Typical Example: Using the Administrator Account to Assign the Read Permission on index* to a User

  1. Log in to a security-mode cluster as user admin.
  2. Click Roles under Security.
  3. On the Open Distro Security Roles page, click +.
  4. On the Overview tab, set the role name, for example, Role1.
  5. On the Index Permissions tab, click Add index permissions.
    Figure 8 Configuring index permissions
    • Index patterns: Enter index*, meaning to set permissions for all indexes whose name starts with index.
    • Permissions: Action Groups: Select the required permissions. To set the query permission, select read. To set the write permission, select write. For a more detailed description of the permissions and the specific actions authorized, see the permissions module on the Kibana console. For example, to set the read permission, select indices:data/read* and indices:admin/mappings/fields/get*. indices:data/read* includes all permissions in indices:data/read/, including indices:data/read/get, indices:data/read/mget, and indices:data/read/search.
  6. Click Save Role Definition. Then you can view the configured role Role1.
  7. On the Security page, click Role Mappings.
  8. On the Role Mappings page, click + to add the mapping between the test user and Role1.
  9. Click Submit.

    The test user now has the read permission on index*.

Typical Example: Using the Administrator Account to Grant a User Access to the Resources of Another Tenant

The newly created test user can access Kibana and have permissions to index patterns, Discover, and Dashboards on Kibana. However, this does not mean that the test user can view any .kibana space. By default, the test user can view only the data of its private tenant space and the global tenant space. To grant it access to other tenant spaces, you need use the administrator account to assign it the required permissions through role-user mapping.

  1. Use the admin account to create index patterns and dashboards in the global tenant space of the cluster.

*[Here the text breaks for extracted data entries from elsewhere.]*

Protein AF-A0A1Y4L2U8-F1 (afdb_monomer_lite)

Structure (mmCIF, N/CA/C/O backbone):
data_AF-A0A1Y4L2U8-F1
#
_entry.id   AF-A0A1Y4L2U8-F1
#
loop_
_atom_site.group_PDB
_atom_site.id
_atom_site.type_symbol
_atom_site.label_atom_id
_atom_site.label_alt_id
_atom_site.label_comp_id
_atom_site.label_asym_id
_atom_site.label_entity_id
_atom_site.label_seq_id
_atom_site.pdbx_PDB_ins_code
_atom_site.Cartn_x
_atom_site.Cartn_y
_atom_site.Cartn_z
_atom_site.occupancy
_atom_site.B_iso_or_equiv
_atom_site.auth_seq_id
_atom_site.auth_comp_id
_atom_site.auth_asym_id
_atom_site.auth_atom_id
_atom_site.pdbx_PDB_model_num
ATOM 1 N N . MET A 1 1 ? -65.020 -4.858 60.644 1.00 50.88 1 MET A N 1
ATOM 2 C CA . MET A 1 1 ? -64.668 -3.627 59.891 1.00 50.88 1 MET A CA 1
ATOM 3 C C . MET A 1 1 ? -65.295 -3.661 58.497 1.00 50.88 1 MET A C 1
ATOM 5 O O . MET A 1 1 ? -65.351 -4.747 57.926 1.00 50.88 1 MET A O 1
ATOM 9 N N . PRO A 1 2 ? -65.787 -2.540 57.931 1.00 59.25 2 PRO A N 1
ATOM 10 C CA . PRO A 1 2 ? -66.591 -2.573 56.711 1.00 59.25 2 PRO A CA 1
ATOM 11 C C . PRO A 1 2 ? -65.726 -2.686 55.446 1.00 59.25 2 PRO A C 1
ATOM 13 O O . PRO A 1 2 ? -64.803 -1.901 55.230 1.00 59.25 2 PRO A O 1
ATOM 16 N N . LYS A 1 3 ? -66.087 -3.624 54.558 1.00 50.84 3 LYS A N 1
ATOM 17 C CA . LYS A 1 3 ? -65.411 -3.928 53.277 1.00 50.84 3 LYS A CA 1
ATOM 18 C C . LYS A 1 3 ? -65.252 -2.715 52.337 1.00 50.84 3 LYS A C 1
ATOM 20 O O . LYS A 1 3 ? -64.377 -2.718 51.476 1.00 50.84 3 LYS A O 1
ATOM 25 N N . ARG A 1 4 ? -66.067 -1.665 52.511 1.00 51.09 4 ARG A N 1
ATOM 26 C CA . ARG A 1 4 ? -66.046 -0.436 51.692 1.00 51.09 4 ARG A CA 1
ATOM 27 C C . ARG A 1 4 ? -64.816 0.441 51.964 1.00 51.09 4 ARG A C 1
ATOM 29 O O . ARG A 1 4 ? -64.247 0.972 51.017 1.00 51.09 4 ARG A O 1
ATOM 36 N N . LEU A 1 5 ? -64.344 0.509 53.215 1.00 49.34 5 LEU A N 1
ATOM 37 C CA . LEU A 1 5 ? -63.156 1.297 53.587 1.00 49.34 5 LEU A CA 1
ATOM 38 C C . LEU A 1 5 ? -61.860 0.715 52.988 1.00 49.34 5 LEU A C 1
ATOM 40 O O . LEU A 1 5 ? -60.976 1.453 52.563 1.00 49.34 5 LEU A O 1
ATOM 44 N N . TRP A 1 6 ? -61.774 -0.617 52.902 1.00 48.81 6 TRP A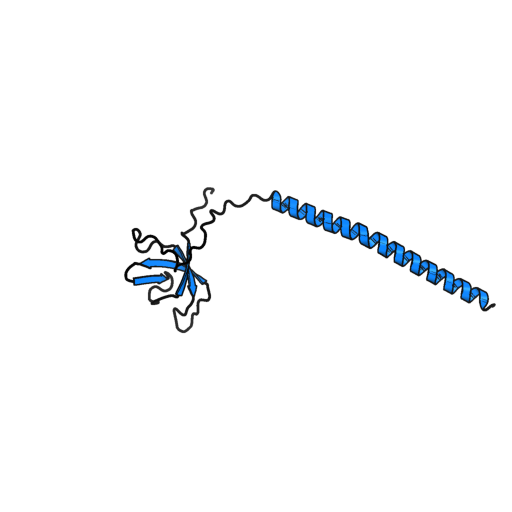 N 1
ATOM 45 C CA . TRP A 1 6 ? -60.638 -1.333 52.306 1.00 48.81 6 TRP A CA 1
ATOM 46 C C . TRP A 1 6 ? -60.560 -1.193 50.785 1.00 48.81 6 TRP A C 1
ATOM 48 O O . TRP A 1 6 ? -59.473 -1.283 50.217 1.00 48.81 6 TRP A O 1
ATOM 58 N N . LYS A 1 7 ? -61.705 -1.004 50.118 1.00 52.88 7 LYS A N 1
ATOM 59 C CA . LYS A 1 7 ? -61.758 -0.775 48.671 1.00 52.88 7 LYS A CA 1
ATOM 60 C C . LYS A 1 7 ? -61.282 0.644 48.340 1.00 52.88 7 LYS A C 1
ATOM 62 O O . LYS A 1 7 ? -60.458 0.806 47.450 1.00 52.88 7 LYS A O 1
ATOM 67 N N . TRP A 1 8 ? -61.707 1.642 49.120 1.00 54.91 8 TRP A N 1
ATOM 68 C CA . TRP A 1 8 ? -61.302 3.041 48.929 1.00 54.91 8 TRP A CA 1
ATOM 69 C C . TRP A 1 8 ? -59.800 3.259 49.178 1.00 54.91 8 TRP A C 1
ATOM 71 O O . TRP A 1 8 ? -59.122 3.836 48.336 1.00 54.91 8 TRP A O 1
ATOM 81 N N . ARG A 1 9 ? -59.244 2.689 50.262 1.00 58.41 9 ARG A N 1
ATOM 82 C CA . ARG A 1 9 ? -57.794 2.743 50.542 1.00 58.41 9 ARG A CA 1
ATOM 83 C C . ARG A 1 9 ? -56.928 2.069 49.476 1.00 58.41 9 ARG A C 1
ATOM 85 O O . ARG A 1 9 ? -55.829 2.543 49.229 1.00 58.41 9 ARG A O 1
ATOM 92 N N . ARG A 1 10 ? -57.393 0.973 48.864 1.00 60.34 10 ARG A N 1
ATOM 93 C CA . ARG A 1 10 ? -56.661 0.319 47.767 1.00 60.34 10 ARG A CA 1
ATOM 94 C C . ARG A 1 10 ? -56.682 1.158 46.496 1.00 60.34 10 ARG A C 1
ATOM 96 O O . ARG A 1 10 ? -55.634 1.373 45.917 1.00 60.34 10 ARG A O 1
ATOM 103 N N . THR A 1 11 ? -57.854 1.662 46.118 1.00 66.56 11 THR A N 1
ATOM 104 C CA . THR A 1 11 ? -58.026 2.399 44.855 1.00 66.56 11 THR A CA 1
ATOM 105 C C . THR A 1 11 ? -57.264 3.728 44.875 1.00 66.56 11 THR A C 1
ATOM 107 O O . THR A 1 11 ? -56.497 3.993 43.962 1.00 66.56 11 THR A O 1
ATOM 110 N N . GLY A 1 12 ? -57.359 4.499 45.967 1.00 74.75 12 GLY A N 1
ATOM 111 C CA . GLY A 1 12 ? -56.624 5.765 46.090 1.00 74.75 12 GLY A CA 1
ATOM 112 C C . GLY A 1 12 ? -55.104 5.601 46.221 1.00 74.75 12 GLY A C 1
ATOM 113 O O . GLY A 1 12 ? -54.360 6.489 45.823 1.00 74.75 12 GLY A O 1
ATOM 114 N N . MET A 1 13 ? -54.626 4.464 46.743 1.00 70.38 13 MET A N 1
ATOM 115 C CA . MET A 1 13 ? -53.190 4.157 46.774 1.00 70.38 13 MET A CA 1
ATOM 116 C C . MET A 1 13 ? -52.671 3.782 45.381 1.00 70.38 13 MET A C 1
ATOM 118 O O . MET A 1 13 ? -51.580 4.197 45.013 1.00 70.38 13 MET A O 1
ATOM 122 N N . THR A 1 14 ? -53.446 3.030 44.593 1.00 71.69 14 THR A N 1
ATOM 123 C CA . THR A 1 14 ? -53.077 2.678 43.213 1.00 71.69 14 THR A CA 1
ATOM 124 C C . THR A 1 14 ? -53.041 3.910 42.310 1.00 71.69 14 THR A C 1
ATOM 126 O O . THR A 1 14 ? -52.047 4.111 41.626 1.00 71.69 14 THR A O 1
ATOM 129 N N . GLU A 1 15 ? -54.048 4.783 42.384 1.00 78.56 15 GLU A N 1
ATOM 130 C CA . GLU A 1 15 ? -54.068 6.046 41.627 1.00 78.56 15 GLU A CA 1
ATOM 131 C C . GLU A 1 15 ? -52.908 6.978 42.013 1.00 78.56 15 GLU A C 1
ATOM 133 O O . GLU A 1 15 ? -52.338 7.651 41.155 1.00 78.56 15 GLU A O 1
ATOM 138 N N . TYR A 1 16 ? -52.524 7.007 43.295 1.00 73.94 16 TYR A N 1
ATOM 139 C CA . TYR A 1 16 ? -51.357 7.763 43.754 1.00 73.94 16 TYR A CA 1
ATOM 140 C C . TYR A 1 16 ? -50.052 7.191 43.184 1.00 73.94 16 TYR A C 1
ATOM 142 O O . TYR A 1 16 ? -49.256 7.938 42.626 1.00 73.94 16 TYR A O 1
ATOM 150 N N . ILE A 1 17 ? -49.860 5.870 43.256 1.00 77.31 17 ILE A N 1
ATOM 151 C CA . ILE A 1 17 ? -48.669 5.199 42.714 1.00 77.31 17 ILE A CA 1
ATOM 152 C C . ILE A 1 17 ? -48.559 5.408 41.198 1.00 77.31 17 ILE A C 1
ATOM 154 O O . ILE A 1 17 ? -47.477 5.708 40.703 1.00 77.31 17 ILE A O 1
ATOM 158 N N . GLU A 1 18 ? -49.662 5.286 40.458 1.00 78.31 18 GLU A N 1
ATOM 159 C CA . GLU A 1 18 ? -49.678 5.510 39.007 1.00 78.31 18 GLU A CA 1
ATOM 160 C C . GLU A 1 18 ? -49.357 6.966 38.651 1.00 78.31 18 GLU A C 1
ATOM 162 O O . GLU A 1 18 ? -48.596 7.223 37.719 1.00 78.31 18 GLU A O 1
ATOM 167 N N . ARG A 1 19 ? -49.882 7.930 39.416 1.00 77.31 19 ARG A N 1
ATOM 168 C CA . ARG A 1 19 ? -49.589 9.353 39.217 1.00 77.31 19 ARG A CA 1
ATOM 169 C C . ARG A 1 19 ? -48.126 9.689 39.501 1.00 77.31 19 ARG A C 1
ATOM 171 O O . ARG A 1 19 ? -47.527 10.418 38.716 1.00 77.31 19 ARG A O 1
ATOM 178 N N . GLU A 1 20 ? -47.558 9.174 40.588 1.00 74.12 20 GLU A N 1
ATOM 179 C CA . GLU A 1 20 ? -46.141 9.378 40.914 1.00 74.12 20 GLU A CA 1
ATOM 180 C C . GLU A 1 20 ? -45.234 8.710 39.871 1.00 74.12 20 GLU A C 1
ATOM 182 O O . GLU A 1 20 ? -44.301 9.340 39.386 1.00 74.12 20 GLU A O 1
ATOM 187 N N . ALA A 1 21 ? -45.565 7.497 39.415 1.00 77.31 21 ALA A N 1
ATOM 188 C CA . ALA A 1 21 ? -44.816 6.822 38.354 1.00 77.31 21 ALA A CA 1
ATOM 189 C C . ALA A 1 21 ? -44.842 7.597 37.021 1.00 77.31 21 ALA A C 1
ATOM 191 O O . ALA A 1 21 ? -43.838 7.642 36.312 1.00 77.31 21 ALA A O 1
ATOM 192 N N . LEU A 1 22 ? -45.966 8.237 36.677 1.00 72.00 22 LEU A N 1
ATOM 193 C CA . LEU A 1 22 ? -46.073 9.098 35.492 1.00 72.00 22 LEU A CA 1
ATOM 194 C C . LEU A 1 22 ? -45.285 10.406 35.644 1.00 72.00 22 LEU A C 1
ATOM 196 O O . LEU A 1 22 ? -44.670 10.858 34.678 1.00 72.00 22 LEU A O 1
ATOM 200 N N . LEU A 1 23 ? -45.275 11.000 36.840 1.00 68.81 23 LEU A N 1
ATOM 201 C CA . LEU A 1 23 ? -44.481 12.194 37.139 1.00 68.81 23 LEU A CA 1
ATOM 202 C C . LEU A 1 23 ? -42.979 11.887 37.094 1.00 68.81 23 LEU A C 1
ATOM 204 O O . LEU A 1 23 ? -42.234 12.623 36.449 1.00 68.81 23 LEU A O 1
ATOM 208 N N . GLU A 1 24 ? -42.539 10.772 37.681 1.00 68.44 24 GLU A N 1
ATOM 209 C CA . GLU A 1 24 ? -41.159 10.293 37.564 1.00 68.44 24 GLU A CA 1
ATOM 210 C C . GLU A 1 24 ? -40.798 9.980 36.104 1.00 68.44 24 GLU A C 1
ATOM 212 O O . GLU A 1 24 ? -39.730 10.371 35.636 1.00 68.44 24 GLU A O 1
ATOM 217 N N . ALA A 1 25 ? -41.684 9.348 35.329 1.00 67.38 25 ALA A N 1
ATOM 218 C CA . ALA A 1 25 ? -41.444 9.073 33.910 1.00 67.38 25 ALA A CA 1
ATOM 219 C C . ALA A 1 25 ? -41.332 10.352 33.053 1.00 67.38 25 ALA A C 1
ATOM 221 O O . ALA A 1 25 ? -40.503 10.404 32.140 1.00 67.38 25 ALA A O 1
ATOM 222 N N . MET A 1 26 ? -42.122 11.391 33.351 1.00 62.19 26 MET A N 1
ATOM 223 C CA . MET A 1 26 ? -42.051 12.690 32.667 1.00 62.19 26 MET A CA 1
ATOM 224 C C . MET A 1 26 ? -40.780 13.463 33.028 1.00 62.19 26 MET A C 1
ATOM 226 O O . MET A 1 26 ? -40.051 13.880 32.129 1.00 62.19 26 MET A O 1
ATOM 230 N N . VAL A 1 27 ? -40.471 13.603 34.323 1.00 61.84 27 VAL A N 1
ATOM 231 C CA . VAL A 1 27 ? -39.266 14.308 34.801 1.00 61.84 27 VAL A CA 1
ATOM 232 C C . VAL A 1 27 ? -38.001 13.615 34.294 1.00 61.84 27 VAL A C 1
ATOM 234 O O . VAL A 1 27 ? -37.047 14.263 33.875 1.00 61.84 27 VAL A O 1
ATOM 237 N N . THR A 1 28 ? -38.010 12.283 34.227 1.00 59.41 28 THR A N 1
ATOM 238 C CA . THR A 1 28 ? -36.847 11.532 33.754 1.00 59.41 28 THR A CA 1
ATOM 239 C C . THR A 1 28 ? -36.681 11.529 32.237 1.00 59.41 28 THR A C 1
ATOM 241 O O . THR A 1 28 ? -35.600 11.175 31.782 1.00 59.41 28 THR A O 1
ATOM 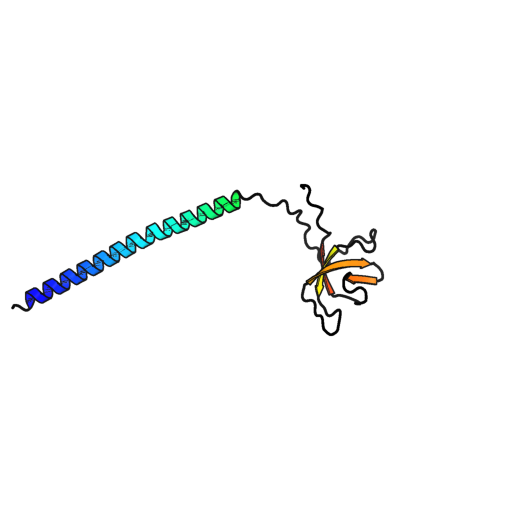244 N N . SER A 1 29 ? -37.672 11.888 31.421 1.00 61.19 29 SER A N 1
ATOM 245 C CA . SER A 1 29 ? -37.535 11.782 29.957 1.00 61.19 29 SER A CA 1
ATOM 246 C C . SER A 1 29 ? -36.967 13.056 29.336 1.00 61.19 29 SER A C 1
ATOM 248 O O . SER A 1 29 ? -35.943 12.996 28.655 1.00 61.19 29 SER A O 1
ATOM 250 N N . ASP A 1 30 ? -37.550 14.214 29.637 1.00 70.38 30 ASP A N 1
ATOM 251 C CA . ASP A 1 30 ? -37.147 15.472 28.999 1.00 70.38 30 ASP A CA 1
ATOM 252 C C . ASP A 1 30 ? -35.790 15.978 29.508 1.00 70.38 30 ASP A C 1
ATOM 254 O O . ASP A 1 30 ? -34.946 16.400 28.716 1.00 70.38 30 ASP A O 1
ATOM 258 N N . GLU A 1 31 ? -35.509 15.863 30.810 1.00 70.62 31 GLU A N 1
ATOM 259 C CA . GLU A 1 31 ? -34.206 16.255 31.365 1.00 70.62 31 GLU A CA 1
ATOM 260 C C . GLU A 1 31 ? -33.071 15.350 30.874 1.00 70.62 31 GLU A C 1
ATOM 262 O O . GLU A 1 31 ? -31.989 15.841 30.544 1.00 70.62 31 GLU A O 1
ATOM 267 N N . ARG A 1 32 ? -33.313 14.036 30.751 1.00 66.62 32 ARG A N 1
ATOM 268 C CA . ARG A 1 32 ? -32.308 13.104 30.213 1.00 66.62 32 ARG A CA 1
ATOM 269 C C . ARG A 1 32 ? -32.030 13.360 28.737 1.00 66.62 32 ARG A C 1
ATOM 271 O O . ARG A 1 32 ? -30.868 13.326 28.334 1.00 66.62 32 ARG A O 1
ATOM 278 N N . ILE A 1 33 ? -33.064 13.647 27.945 1.00 74.56 33 ILE A N 1
ATOM 279 C CA . ILE A 1 33 ? -32.904 14.012 26.532 1.00 74.56 33 ILE A CA 1
ATOM 280 C C . ILE A 1 33 ? -32.102 15.310 26.419 1.00 74.56 33 ILE A C 1
ATOM 282 O O . ILE A 1 33 ? -31.135 15.365 25.659 1.00 74.56 33 ILE A O 1
ATOM 286 N N . ASN A 1 34 ? -32.434 16.324 27.217 1.00 80.56 34 ASN A N 1
ATOM 287 C CA . ASN A 1 34 ? -31.729 17.603 27.202 1.00 80.56 34 ASN A CA 1
ATOM 288 C C . ASN A 1 34 ? -30.261 17.465 27.627 1.00 80.56 34 ASN A C 1
ATOM 290 O O . ASN A 1 34 ? -29.381 18.029 26.978 1.00 80.56 34 ASN A O 1
ATOM 294 N N . LEU A 1 35 ? -29.972 16.669 28.660 1.00 78.62 35 LEU A N 1
ATOM 295 C CA . LEU A 1 35 ? -28.604 16.416 29.113 1.00 78.62 35 LEU A CA 1
ATOM 296 C C . LEU A 1 35 ? -27.784 15.655 28.061 1.00 78.62 35 LEU A C 1
ATOM 298 O O . LEU A 1 35 ? -26.621 15.982 27.825 1.00 78.62 35 LEU A O 1
ATOM 302 N N . PHE A 1 36 ? -28.391 14.678 27.386 1.00 75.31 36 PHE A N 1
ATOM 303 C CA . PHE A 1 36 ? -27.749 13.953 26.292 1.00 75.31 36 PHE A CA 1
ATOM 304 C C . PHE A 1 36 ? -27.438 14.873 25.104 1.00 75.31 36 PHE A C 1
ATOM 306 O O . PHE A 1 36 ? -26.319 14.861 24.590 1.00 75.31 36 PHE A O 1
ATOM 313 N N . GLN A 1 37 ? -28.387 15.726 24.707 1.00 79.06 37 GLN A N 1
ATOM 314 C CA . GLN A 1 37 ? -28.185 16.705 23.634 1.00 79.06 37 GLN A CA 1
ATOM 315 C C . GLN A 1 37 ? -27.109 17.737 23.994 1.00 79.06 37 GLN A C 1
ATOM 317 O O . GLN A 1 37 ? -26.260 18.053 23.160 1.00 79.06 37 GLN A O 1
ATOM 322 N N . ALA A 1 38 ? -27.084 18.211 25.242 1.00 85.62 38 ALA A N 1
ATOM 323 C CA . ALA A 1 38 ? -26.027 19.088 25.742 1.00 85.62 38 ALA A CA 1
ATOM 324 C C . ALA A 1 38 ? -24.653 18.397 25.708 1.00 85.62 38 ALA A C 1
ATOM 326 O O . ALA A 1 38 ? -23.665 19.001 25.287 1.00 85.62 38 ALA A O 1
ATOM 327 N N . GLY A 1 39 ? -24.596 17.112 26.072 1.00 82.75 39 GLY A N 1
ATOM 328 C CA . GLY A 1 39 ? -23.394 16.286 25.958 1.00 82.75 39 GLY A CA 1
ATOM 329 C C . GLY A 1 39 ? -22.901 16.155 24.514 1.00 82.75 39 GLY A C 1
ATOM 330 O O . GLY A 1 39 ? -21.719 16.374 24.246 1.00 82.75 39 GLY A O 1
ATOM 331 N N . ILE A 1 40 ? -23.801 15.885 23.563 1.00 87.75 40 ILE A N 1
ATOM 332 C CA . ILE A 1 40 ? -23.471 15.838 22.129 1.00 87.75 40 ILE A CA 1
ATOM 333 C C . ILE A 1 40 ? -22.968 17.197 21.635 1.00 87.75 40 ILE A C 1
ATOM 335 O O . ILE A 1 40 ? -21.972 17.256 20.914 1.00 87.75 40 ILE A O 1
ATOM 339 N N . ALA A 1 41 ? -23.634 18.292 22.003 1.00 86.12 41 ALA A N 1
ATOM 340 C CA . ALA A 1 41 ? -23.229 19.635 21.602 1.00 86.12 41 ALA A CA 1
ATOM 341 C C . ALA A 1 41 ? -21.828 19.980 22.130 1.00 86.12 41 ALA A C 1
ATOM 343 O O . ALA A 1 41 ? -20.999 20.499 21.382 1.00 86.12 41 ALA A O 1
ATOM 344 N N . SER A 1 42 ? -21.539 19.624 23.384 1.00 84.88 42 SER A N 1
ATOM 345 C CA . SER A 1 42 ? -20.221 19.805 23.992 1.00 84.88 42 SER A CA 1
ATOM 346 C C . SER A 1 42 ? -19.150 18.967 23.284 1.00 84.88 42 SER A C 1
ATOM 348 O O . SER A 1 42 ? -18.112 19.501 22.900 1.00 84.88 42 SER A O 1
ATOM 350 N N . ALA A 1 43 ? -19.427 17.693 22.993 1.00 82.38 43 ALA A N 1
ATOM 351 C CA . ALA A 1 43 ? -18.515 16.839 22.234 1.00 82.38 43 ALA A CA 1
ATOM 352 C C . ALA A 1 43 ? -18.239 17.389 20.821 1.00 82.38 43 ALA A C 1
ATOM 354 O O . ALA A 1 43 ? -17.089 17.430 20.385 1.00 82.38 43 ALA A O 1
ATOM 355 N N . ARG A 1 44 ? -19.270 17.880 20.117 1.00 84.88 44 ARG A N 1
ATOM 356 C CA . ARG A 1 44 ? -19.112 18.525 18.801 1.00 84.88 44 ARG A CA 1
ATOM 357 C C . ARG A 1 44 ? -18.269 19.793 18.885 1.00 84.88 44 ARG A C 1
ATOM 359 O O . ARG A 1 44 ? -17.439 20.006 18.007 1.00 84.88 44 ARG A O 1
ATOM 366 N N . ALA A 1 45 ? -18.454 20.607 19.922 1.00 83.44 45 ALA A N 1
ATOM 367 C CA . ALA A 1 45 ? -17.649 21.805 20.139 1.00 83.44 45 ALA A CA 1
ATOM 368 C C . ALA A 1 45 ? -16.171 21.454 20.374 1.00 83.44 45 ALA A C 1
ATOM 370 O O . ALA A 1 45 ? -15.300 22.070 19.765 1.00 83.44 45 ALA A O 1
ATOM 371 N N . VAL A 1 46 ? -15.891 20.417 21.173 1.00 83.50 46 VAL A N 1
ATOM 372 C CA . VAL A 1 46 ? -14.526 19.918 21.403 1.00 83.50 46 VAL A CA 1
ATOM 373 C C . VAL A 1 46 ? -13.888 19.451 20.094 1.00 83.50 46 VAL A C 1
ATOM 375 O O . VAL A 1 46 ? -12.792 19.900 19.772 1.00 83.50 46 VAL A O 1
ATOM 378 N N . VAL A 1 47 ? -14.587 18.635 19.298 1.00 80.50 47 VAL A N 1
ATOM 379 C CA . VAL A 1 47 ? -14.095 18.164 17.988 1.00 80.50 47 VAL A CA 1
ATOM 380 C C . VAL A 1 47 ? -13.865 19.325 17.016 1.00 80.50 47 VAL A C 1
ATOM 382 O O . VAL A 1 47 ? -12.853 19.342 16.327 1.00 80.50 47 VAL A O 1
ATOM 385 N N . ALA A 1 48 ? -14.761 20.313 16.976 1.00 78.81 48 ALA A N 1
ATOM 386 C CA . ALA A 1 48 ? -14.621 21.476 16.099 1.00 78.81 48 ALA A CA 1
ATOM 387 C C . ALA A 1 48 ? -13.472 22.410 16.516 1.00 78.81 48 ALA A C 1
ATOM 389 O O . ALA A 1 48 ? -12.860 23.048 15.665 1.00 78.81 48 ALA A O 1
ATOM 390 N N . SER A 1 49 ? -13.180 22.494 17.817 1.00 77.06 49 SER A N 1
ATOM 391 C CA . SER A 1 49 ? -12.044 23.256 18.352 1.00 77.06 49 SER A CA 1
ATOM 392 C C . SER A 1 49 ? -10.722 22.492 18.321 1.00 77.06 49 SER A C 1
ATOM 394 O O . SER A 1 49 ? -9.669 23.088 18.555 1.00 77.06 49 SER A O 1
ATOM 396 N N . ALA A 1 50 ? -10.763 21.180 18.070 1.00 74.88 50 ALA A N 1
ATOM 397 C CA . ALA A 1 50 ? -9.561 20.377 17.998 1.00 74.88 50 ALA A CA 1
ATOM 398 C C . ALA A 1 50 ? -8.732 20.864 16.802 1.00 74.88 50 ALA A C 1
ATOM 400 O O . ALA A 1 50 ? -9.272 21.001 15.699 1.00 74.88 50 ALA A O 1
ATOM 401 N N . PRO A 1 51 ? -7.429 21.135 16.991 1.00 69.44 51 PRO A N 1
ATOM 402 C CA . PRO A 1 51 ? -6.571 21.483 15.876 1.00 69.44 51 PRO A CA 1
ATOM 403 C C . PRO A 1 51 ? -6.640 20.343 14.864 1.00 69.44 51 PRO A C 1
ATOM 405 O O . PRO A 1 51 ? -6.323 19.194 15.179 1.00 69.44 51 PRO A O 1
ATOM 408 N N . THR A 1 52 ? -7.086 20.651 13.647 1.00 60.69 52 THR A N 1
ATOM 409 C CA . THR A 1 52 ? -6.981 19.706 12.542 1.00 60.69 52 THR A CA 1
ATOM 410 C C . THR A 1 52 ? -5.496 19.462 12.349 1.00 60.69 52 THR A C 1
ATOM 412 O O . THR A 1 52 ? -4.756 20.385 11.998 1.00 60.69 52 THR A O 1
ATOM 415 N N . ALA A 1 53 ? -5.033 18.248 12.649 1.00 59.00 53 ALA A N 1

    All users have access to the global tenant space. When there are many departments, you can create a tenant for each department and manage users by tenant.

  2. On the Security page, click Tenants. Click + to create a tenant, for example, test_tenant.
    Figure 9 Creating a tenant
  3. Under test_tenant, create index patterns and dashboards that can be accessed by users within the department.
  4. Choose Security > Roles, click Role1, which is the role assigned to the test user, and assign test_tenant to Role1 on the Tenant Permissions tab.
  5. Save the settings. Use the test user to log in to the cluster, and see if it can access the test_tenant space.

Creating a User

Add a new user test for a security-mode cluster.

  1. After a successful login, choose Security in the navigation tree on the left of the Kibana operation page. The Security page is displayed.
    Figure 10 Accessing the Security page
  2. Choose Authentication Backends > Internal Users Database.
  3. On the Internal Users Database page, click +. The page for adding a new user is displayed.
    Figure 11 Adding a user (2)
  4. On the user creation page, specify Username, Password, and Repeatpassword, and click Submit.

    The username test is used as an example here. If created successfully, the new user is displayed in the user list.